Transcript of President Ted N.C. Wilson’s sermon at the 2014 Annual Council.

Posted October 11, 2014

MESSAGE ON MISSION: Ted N.C. Wilson preaching on Oct. 11, 2014. Credit: Ansel Oliver / ANN

The following is the sermon that Ted N.C. Wilson, leader of the Adventist world church, gave at the 2014 Annual Council on Oct. 11 in Silver Spring, Maryland. Read the news report about the sermon here.

1 Peter 5:8, 9: Be sober, be vigilant; because your adversary the devil walks about like a roaring lion, seeking whom he may devour. Resist him, steadfast in the faith, knowing that the same sufferings are experienced by your brotherhood in the world.
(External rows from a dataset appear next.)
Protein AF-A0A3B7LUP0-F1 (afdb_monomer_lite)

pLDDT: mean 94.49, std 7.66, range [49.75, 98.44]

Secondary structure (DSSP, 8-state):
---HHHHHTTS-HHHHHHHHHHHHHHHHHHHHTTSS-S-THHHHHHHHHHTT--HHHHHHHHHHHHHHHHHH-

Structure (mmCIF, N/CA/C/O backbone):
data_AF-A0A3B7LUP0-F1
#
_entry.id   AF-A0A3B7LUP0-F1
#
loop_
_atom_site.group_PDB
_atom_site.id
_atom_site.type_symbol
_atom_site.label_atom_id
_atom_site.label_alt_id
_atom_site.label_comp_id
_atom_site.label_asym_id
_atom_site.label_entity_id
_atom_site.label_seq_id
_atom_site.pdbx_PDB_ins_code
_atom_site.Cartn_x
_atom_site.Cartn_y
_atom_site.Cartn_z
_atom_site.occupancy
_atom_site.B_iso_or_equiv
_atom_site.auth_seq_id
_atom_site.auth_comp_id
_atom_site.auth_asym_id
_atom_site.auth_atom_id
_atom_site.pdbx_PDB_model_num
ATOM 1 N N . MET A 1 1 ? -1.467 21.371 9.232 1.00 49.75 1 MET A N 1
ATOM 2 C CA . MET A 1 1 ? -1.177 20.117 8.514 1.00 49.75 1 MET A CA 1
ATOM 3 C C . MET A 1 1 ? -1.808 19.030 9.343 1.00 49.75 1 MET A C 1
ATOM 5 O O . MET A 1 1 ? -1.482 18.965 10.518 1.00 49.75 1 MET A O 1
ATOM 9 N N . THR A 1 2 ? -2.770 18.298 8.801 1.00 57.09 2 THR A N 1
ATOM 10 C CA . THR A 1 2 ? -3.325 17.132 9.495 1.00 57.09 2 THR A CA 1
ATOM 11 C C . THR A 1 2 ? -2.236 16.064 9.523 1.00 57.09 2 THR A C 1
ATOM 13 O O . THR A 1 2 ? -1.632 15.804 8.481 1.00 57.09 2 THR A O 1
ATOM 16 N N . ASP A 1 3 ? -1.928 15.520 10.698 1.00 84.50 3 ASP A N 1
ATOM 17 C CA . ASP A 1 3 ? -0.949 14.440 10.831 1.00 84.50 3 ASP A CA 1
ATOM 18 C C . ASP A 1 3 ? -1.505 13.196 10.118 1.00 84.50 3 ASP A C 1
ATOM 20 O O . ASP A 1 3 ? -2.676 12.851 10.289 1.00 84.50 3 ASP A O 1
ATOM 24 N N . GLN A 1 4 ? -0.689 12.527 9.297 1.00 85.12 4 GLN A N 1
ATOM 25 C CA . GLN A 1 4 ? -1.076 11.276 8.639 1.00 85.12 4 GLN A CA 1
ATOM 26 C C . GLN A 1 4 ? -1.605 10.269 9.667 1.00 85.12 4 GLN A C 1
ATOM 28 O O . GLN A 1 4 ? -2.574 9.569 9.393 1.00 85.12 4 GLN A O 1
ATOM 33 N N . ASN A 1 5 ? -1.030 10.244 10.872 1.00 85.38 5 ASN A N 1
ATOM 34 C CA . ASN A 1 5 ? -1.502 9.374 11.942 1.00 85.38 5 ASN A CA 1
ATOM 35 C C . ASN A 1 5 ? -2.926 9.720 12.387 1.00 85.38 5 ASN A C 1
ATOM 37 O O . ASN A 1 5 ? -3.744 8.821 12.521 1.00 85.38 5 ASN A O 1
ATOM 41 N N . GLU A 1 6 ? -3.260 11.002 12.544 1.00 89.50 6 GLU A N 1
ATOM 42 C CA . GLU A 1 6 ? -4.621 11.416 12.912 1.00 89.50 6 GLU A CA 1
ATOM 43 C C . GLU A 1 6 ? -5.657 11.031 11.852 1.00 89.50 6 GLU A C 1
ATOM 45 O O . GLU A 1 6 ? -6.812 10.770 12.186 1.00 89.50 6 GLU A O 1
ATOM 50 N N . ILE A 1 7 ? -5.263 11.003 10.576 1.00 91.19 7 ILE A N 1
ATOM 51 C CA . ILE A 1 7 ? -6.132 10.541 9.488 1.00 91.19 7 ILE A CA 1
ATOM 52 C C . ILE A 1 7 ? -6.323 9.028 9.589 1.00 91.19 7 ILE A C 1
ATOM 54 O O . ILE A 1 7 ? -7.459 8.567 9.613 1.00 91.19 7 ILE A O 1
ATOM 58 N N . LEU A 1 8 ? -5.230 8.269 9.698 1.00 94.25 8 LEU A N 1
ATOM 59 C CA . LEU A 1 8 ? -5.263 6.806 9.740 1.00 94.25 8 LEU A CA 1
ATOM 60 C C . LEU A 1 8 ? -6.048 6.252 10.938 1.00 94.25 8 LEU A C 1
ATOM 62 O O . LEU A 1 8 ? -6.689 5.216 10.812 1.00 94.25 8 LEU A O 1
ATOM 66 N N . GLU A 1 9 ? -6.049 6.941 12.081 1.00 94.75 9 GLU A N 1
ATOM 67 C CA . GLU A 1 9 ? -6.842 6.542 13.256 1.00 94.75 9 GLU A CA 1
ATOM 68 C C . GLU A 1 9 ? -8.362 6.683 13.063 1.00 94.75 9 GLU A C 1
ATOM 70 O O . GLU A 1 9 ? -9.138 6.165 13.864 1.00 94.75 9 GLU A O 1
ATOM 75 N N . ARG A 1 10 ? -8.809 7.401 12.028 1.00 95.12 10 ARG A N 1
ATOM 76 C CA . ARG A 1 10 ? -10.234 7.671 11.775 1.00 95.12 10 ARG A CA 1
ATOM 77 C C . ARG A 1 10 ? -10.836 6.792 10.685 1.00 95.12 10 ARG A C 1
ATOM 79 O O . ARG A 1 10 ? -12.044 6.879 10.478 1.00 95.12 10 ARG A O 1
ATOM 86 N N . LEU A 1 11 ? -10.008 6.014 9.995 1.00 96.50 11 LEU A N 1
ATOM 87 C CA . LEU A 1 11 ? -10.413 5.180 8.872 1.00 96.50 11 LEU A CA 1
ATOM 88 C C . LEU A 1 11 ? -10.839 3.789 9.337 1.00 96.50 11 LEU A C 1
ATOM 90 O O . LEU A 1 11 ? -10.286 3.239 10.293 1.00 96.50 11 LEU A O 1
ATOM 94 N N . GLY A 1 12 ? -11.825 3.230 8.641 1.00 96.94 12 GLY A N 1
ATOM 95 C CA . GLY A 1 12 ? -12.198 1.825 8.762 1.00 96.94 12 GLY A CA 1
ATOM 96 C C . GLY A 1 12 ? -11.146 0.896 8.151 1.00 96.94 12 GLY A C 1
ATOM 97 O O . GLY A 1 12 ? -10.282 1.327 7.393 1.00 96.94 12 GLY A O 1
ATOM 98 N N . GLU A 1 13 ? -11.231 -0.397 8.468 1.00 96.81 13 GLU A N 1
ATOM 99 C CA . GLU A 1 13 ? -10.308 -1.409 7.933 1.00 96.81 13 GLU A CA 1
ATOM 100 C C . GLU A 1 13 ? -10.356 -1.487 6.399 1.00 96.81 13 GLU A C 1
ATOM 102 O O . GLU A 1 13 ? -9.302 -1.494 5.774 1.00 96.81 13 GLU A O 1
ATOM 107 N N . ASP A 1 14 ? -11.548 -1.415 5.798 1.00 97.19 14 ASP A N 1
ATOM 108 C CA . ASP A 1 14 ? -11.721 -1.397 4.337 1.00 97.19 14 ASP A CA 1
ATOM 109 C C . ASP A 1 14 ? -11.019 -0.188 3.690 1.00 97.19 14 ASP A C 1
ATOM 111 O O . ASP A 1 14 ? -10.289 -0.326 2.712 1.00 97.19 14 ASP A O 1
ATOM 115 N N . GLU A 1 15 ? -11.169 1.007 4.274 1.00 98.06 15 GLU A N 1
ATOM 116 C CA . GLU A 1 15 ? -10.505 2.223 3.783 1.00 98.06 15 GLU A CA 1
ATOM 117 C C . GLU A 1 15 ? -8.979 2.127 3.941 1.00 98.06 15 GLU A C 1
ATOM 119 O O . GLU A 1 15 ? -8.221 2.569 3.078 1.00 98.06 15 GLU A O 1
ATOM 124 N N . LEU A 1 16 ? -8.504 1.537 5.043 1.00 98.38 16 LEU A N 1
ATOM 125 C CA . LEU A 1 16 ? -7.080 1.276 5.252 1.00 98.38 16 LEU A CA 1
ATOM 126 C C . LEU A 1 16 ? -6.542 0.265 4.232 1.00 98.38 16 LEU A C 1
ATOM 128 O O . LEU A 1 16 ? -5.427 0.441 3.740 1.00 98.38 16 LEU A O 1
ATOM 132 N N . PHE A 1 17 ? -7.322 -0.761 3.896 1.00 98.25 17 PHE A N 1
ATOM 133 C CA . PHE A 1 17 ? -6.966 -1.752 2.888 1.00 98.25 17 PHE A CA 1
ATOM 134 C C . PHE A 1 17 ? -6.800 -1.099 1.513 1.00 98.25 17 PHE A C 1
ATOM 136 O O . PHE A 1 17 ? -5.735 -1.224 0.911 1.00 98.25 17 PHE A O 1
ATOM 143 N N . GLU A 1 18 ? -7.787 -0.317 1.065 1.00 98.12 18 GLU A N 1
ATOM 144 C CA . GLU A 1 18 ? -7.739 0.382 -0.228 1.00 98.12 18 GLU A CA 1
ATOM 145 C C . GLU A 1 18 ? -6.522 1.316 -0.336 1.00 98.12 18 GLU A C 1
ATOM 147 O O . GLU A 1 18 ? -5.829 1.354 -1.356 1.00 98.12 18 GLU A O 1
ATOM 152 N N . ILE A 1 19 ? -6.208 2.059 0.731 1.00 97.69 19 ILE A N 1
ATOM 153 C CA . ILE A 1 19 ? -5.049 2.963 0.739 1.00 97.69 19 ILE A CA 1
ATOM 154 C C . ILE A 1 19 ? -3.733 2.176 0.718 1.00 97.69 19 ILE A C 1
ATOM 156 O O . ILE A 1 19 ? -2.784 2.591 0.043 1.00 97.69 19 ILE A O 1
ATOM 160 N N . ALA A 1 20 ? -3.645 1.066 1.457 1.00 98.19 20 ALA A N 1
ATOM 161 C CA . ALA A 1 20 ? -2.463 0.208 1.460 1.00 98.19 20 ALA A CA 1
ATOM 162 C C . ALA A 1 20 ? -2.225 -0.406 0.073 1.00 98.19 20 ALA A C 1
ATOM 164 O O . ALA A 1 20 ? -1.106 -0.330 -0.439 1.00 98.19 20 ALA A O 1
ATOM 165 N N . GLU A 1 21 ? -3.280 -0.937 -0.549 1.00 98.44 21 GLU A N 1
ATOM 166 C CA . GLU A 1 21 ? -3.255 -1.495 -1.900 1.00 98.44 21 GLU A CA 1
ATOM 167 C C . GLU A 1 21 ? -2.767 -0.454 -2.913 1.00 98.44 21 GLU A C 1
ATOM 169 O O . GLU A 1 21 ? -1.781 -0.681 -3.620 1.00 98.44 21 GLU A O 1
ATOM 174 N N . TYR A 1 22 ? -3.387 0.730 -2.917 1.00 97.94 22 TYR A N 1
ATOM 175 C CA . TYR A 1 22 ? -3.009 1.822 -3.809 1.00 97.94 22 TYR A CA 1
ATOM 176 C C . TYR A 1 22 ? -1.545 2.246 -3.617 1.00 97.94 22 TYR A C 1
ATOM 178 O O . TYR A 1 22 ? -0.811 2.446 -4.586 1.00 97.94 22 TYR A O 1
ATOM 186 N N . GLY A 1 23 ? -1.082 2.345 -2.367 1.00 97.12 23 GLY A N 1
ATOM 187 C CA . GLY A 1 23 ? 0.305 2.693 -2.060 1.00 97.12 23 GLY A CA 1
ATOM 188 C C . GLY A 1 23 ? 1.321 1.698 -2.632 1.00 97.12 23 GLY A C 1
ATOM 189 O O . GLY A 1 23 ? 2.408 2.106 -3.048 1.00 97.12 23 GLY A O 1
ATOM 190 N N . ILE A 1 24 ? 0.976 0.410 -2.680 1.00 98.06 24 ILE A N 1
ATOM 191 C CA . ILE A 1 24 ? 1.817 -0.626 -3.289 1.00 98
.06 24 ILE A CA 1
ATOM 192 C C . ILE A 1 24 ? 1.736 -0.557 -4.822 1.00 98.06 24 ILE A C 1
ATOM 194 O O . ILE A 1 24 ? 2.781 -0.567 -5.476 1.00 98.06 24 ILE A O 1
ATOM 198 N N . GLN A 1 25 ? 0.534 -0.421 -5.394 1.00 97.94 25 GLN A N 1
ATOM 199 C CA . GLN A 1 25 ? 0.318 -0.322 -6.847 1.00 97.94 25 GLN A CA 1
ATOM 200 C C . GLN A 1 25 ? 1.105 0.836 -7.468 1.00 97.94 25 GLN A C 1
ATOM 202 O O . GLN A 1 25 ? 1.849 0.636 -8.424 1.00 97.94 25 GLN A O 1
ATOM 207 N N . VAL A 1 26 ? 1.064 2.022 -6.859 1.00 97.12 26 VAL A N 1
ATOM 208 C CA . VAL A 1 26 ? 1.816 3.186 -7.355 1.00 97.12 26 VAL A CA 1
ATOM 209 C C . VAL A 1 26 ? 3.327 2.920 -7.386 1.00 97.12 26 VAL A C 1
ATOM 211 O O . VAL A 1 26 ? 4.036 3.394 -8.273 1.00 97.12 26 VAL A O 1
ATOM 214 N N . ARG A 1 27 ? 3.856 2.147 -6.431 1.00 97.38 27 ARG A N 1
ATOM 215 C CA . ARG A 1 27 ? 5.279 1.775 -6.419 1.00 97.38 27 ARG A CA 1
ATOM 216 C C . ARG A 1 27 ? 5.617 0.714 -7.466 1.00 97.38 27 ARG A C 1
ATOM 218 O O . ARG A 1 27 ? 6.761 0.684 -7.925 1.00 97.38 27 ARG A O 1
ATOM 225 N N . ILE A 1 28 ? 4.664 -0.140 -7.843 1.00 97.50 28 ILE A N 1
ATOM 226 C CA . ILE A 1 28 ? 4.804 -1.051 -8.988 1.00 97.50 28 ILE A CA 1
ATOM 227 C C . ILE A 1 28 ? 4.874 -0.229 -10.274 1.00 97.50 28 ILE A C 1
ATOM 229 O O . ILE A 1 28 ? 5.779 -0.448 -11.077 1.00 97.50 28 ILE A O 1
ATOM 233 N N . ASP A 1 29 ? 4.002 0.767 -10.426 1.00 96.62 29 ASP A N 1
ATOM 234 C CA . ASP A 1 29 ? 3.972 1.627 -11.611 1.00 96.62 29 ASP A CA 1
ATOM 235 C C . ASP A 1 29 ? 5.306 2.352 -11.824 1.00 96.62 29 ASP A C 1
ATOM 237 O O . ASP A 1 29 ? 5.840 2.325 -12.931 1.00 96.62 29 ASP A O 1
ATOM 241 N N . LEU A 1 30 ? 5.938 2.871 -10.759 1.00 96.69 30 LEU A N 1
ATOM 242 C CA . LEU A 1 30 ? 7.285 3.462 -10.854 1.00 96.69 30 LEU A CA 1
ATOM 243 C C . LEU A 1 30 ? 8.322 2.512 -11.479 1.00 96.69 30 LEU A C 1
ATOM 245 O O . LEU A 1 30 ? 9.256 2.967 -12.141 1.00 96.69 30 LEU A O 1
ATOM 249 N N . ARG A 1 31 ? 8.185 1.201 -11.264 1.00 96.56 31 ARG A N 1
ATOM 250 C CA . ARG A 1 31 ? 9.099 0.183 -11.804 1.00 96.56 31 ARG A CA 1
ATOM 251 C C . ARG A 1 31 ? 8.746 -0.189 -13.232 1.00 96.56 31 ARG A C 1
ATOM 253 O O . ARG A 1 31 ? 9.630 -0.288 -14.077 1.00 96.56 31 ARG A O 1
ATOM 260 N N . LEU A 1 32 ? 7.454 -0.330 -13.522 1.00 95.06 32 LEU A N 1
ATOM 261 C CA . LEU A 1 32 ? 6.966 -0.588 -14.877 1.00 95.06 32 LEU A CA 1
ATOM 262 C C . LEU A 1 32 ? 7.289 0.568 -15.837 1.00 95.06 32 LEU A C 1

Patriarchs and Prophets, pages 503, 504: “Satan is ever at work endeavoring to pervert what God has spoken, to blind the mind and darken the understanding, and thus lead men into sin. This is why the Lord is so explicit, making His requirements so very plain that none need err. God is constantly seeking to draw men close under His protection, that Satan may not practice his cruel, deceptive power upon them.”
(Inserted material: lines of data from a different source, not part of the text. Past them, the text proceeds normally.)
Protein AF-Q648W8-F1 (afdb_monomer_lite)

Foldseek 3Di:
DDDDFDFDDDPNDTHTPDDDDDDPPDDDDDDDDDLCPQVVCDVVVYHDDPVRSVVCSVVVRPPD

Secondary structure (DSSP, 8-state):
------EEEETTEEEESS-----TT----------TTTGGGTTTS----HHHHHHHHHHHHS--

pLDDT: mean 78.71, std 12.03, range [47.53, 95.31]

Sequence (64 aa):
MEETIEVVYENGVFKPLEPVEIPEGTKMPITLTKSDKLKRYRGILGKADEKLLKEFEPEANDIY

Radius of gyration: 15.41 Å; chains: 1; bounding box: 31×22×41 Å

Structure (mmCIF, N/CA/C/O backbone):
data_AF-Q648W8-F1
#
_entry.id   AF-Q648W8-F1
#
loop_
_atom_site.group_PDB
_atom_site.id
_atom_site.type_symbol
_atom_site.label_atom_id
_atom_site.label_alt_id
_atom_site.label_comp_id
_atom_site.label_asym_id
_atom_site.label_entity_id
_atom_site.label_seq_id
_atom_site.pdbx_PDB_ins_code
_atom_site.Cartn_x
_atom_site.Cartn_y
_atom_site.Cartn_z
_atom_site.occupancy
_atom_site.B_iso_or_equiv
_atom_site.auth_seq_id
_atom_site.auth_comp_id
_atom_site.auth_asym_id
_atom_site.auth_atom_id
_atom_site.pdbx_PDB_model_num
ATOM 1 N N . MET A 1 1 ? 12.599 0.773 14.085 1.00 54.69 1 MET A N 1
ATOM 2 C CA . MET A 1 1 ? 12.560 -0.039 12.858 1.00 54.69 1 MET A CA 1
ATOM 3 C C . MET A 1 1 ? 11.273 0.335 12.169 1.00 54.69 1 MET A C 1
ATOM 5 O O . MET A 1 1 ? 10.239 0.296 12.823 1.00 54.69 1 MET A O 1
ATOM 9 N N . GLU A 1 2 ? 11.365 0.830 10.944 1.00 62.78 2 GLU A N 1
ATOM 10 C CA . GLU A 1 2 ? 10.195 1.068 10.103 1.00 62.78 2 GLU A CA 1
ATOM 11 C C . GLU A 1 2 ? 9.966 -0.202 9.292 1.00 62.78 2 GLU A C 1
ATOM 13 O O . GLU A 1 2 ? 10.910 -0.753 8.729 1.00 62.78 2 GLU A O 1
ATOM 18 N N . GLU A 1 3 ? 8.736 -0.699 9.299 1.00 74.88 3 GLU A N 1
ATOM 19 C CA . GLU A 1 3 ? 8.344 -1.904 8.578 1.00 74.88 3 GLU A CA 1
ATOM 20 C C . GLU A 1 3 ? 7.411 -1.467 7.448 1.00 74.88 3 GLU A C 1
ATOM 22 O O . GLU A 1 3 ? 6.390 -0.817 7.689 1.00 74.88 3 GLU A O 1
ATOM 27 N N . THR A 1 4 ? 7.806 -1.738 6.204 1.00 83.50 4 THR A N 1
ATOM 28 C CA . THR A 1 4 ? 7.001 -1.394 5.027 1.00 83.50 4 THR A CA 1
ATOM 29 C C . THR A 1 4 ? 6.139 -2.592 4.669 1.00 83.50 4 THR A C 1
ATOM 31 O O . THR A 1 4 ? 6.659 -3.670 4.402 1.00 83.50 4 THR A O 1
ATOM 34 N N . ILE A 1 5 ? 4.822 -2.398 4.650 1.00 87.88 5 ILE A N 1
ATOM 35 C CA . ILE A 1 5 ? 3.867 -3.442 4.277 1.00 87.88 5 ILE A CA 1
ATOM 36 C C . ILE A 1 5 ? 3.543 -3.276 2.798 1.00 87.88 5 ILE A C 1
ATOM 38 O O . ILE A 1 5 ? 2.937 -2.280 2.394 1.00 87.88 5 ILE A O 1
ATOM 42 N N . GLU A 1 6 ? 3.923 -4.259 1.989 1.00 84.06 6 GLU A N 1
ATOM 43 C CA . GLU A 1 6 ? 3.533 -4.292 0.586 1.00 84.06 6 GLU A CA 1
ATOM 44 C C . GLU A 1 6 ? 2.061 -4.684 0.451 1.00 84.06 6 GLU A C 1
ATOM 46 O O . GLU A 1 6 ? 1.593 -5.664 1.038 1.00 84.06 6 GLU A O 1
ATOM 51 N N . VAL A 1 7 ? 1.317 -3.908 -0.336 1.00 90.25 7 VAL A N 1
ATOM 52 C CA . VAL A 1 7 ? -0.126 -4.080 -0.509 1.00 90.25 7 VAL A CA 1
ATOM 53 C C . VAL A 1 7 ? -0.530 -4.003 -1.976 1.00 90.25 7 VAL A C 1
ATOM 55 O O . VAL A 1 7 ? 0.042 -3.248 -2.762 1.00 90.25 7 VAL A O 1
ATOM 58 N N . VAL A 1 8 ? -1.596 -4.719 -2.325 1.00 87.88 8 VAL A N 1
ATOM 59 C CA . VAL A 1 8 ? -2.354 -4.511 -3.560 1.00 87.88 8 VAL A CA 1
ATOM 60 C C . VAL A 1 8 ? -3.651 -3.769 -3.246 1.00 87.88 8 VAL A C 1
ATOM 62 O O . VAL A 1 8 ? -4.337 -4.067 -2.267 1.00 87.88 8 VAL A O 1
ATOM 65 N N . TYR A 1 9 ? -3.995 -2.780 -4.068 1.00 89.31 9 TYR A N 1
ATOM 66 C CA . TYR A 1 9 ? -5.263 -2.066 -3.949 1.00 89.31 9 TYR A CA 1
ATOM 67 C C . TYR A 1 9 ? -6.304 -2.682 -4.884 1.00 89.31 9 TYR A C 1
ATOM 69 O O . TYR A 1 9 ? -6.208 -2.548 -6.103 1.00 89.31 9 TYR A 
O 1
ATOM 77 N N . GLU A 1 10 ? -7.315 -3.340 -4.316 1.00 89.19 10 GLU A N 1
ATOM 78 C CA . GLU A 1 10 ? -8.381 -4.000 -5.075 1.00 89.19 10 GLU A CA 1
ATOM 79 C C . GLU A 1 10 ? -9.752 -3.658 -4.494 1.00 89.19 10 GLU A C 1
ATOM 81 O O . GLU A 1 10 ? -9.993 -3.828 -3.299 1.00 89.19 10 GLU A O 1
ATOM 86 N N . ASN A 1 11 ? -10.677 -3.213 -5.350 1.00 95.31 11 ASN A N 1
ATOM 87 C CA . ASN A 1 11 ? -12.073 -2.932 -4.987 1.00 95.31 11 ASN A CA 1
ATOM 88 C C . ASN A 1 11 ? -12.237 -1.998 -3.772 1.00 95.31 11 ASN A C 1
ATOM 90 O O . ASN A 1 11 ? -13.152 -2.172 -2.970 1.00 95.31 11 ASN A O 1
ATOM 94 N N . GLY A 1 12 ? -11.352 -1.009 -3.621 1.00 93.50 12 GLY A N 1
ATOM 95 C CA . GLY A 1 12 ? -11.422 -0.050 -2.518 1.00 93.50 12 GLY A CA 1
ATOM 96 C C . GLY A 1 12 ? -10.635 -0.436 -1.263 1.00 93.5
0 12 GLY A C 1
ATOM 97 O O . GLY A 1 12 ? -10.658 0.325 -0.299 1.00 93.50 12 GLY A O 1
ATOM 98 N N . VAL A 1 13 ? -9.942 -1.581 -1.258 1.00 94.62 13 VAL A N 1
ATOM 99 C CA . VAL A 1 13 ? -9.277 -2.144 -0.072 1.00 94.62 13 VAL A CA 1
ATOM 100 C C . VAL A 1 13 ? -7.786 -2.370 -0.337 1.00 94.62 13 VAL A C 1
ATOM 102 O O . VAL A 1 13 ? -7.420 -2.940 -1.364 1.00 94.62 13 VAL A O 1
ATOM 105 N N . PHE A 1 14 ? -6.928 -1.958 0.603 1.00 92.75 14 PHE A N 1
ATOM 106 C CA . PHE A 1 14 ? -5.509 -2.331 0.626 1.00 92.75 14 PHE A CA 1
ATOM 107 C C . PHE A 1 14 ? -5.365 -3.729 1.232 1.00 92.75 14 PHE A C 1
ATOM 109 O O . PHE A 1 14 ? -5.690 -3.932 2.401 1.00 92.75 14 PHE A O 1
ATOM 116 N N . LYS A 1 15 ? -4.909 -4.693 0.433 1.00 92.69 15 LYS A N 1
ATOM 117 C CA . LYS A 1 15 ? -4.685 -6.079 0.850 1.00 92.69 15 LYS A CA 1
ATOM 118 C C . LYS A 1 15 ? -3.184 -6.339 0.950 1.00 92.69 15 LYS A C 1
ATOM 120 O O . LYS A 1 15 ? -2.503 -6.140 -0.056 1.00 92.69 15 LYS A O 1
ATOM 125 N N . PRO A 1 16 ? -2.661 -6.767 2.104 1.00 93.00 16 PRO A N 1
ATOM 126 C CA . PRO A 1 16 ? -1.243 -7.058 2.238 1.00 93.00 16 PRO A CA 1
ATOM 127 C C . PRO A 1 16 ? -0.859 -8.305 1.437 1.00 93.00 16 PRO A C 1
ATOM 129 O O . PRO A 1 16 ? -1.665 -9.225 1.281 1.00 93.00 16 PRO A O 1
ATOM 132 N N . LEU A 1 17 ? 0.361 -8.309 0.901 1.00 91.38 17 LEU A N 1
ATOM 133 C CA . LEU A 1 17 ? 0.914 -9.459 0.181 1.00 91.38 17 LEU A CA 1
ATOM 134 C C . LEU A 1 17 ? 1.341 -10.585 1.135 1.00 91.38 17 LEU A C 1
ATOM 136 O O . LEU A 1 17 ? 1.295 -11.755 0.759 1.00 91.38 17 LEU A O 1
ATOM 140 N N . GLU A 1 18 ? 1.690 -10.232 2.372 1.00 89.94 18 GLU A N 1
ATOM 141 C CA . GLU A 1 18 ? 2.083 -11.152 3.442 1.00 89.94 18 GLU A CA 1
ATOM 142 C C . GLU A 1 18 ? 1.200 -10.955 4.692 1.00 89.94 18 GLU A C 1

As Seventh-day Adventists at this 2014 Annual Council, we affirm without hesitation that God has given us a special mission for these closing hours of Earth’s history, and the devil is furious.

We see this vividly portrayed in the book of Revelation. Chapter 10 foretells the experience of our Advent pioneers as they looked forward to Christ’s return. After the disappointment, an experience described as “bitter in the stomach,” their attention was turned to Christ’s work in the heavenly sanctuary and the divine mandate to “prophecy again to many people, nations, tongues, and kings.”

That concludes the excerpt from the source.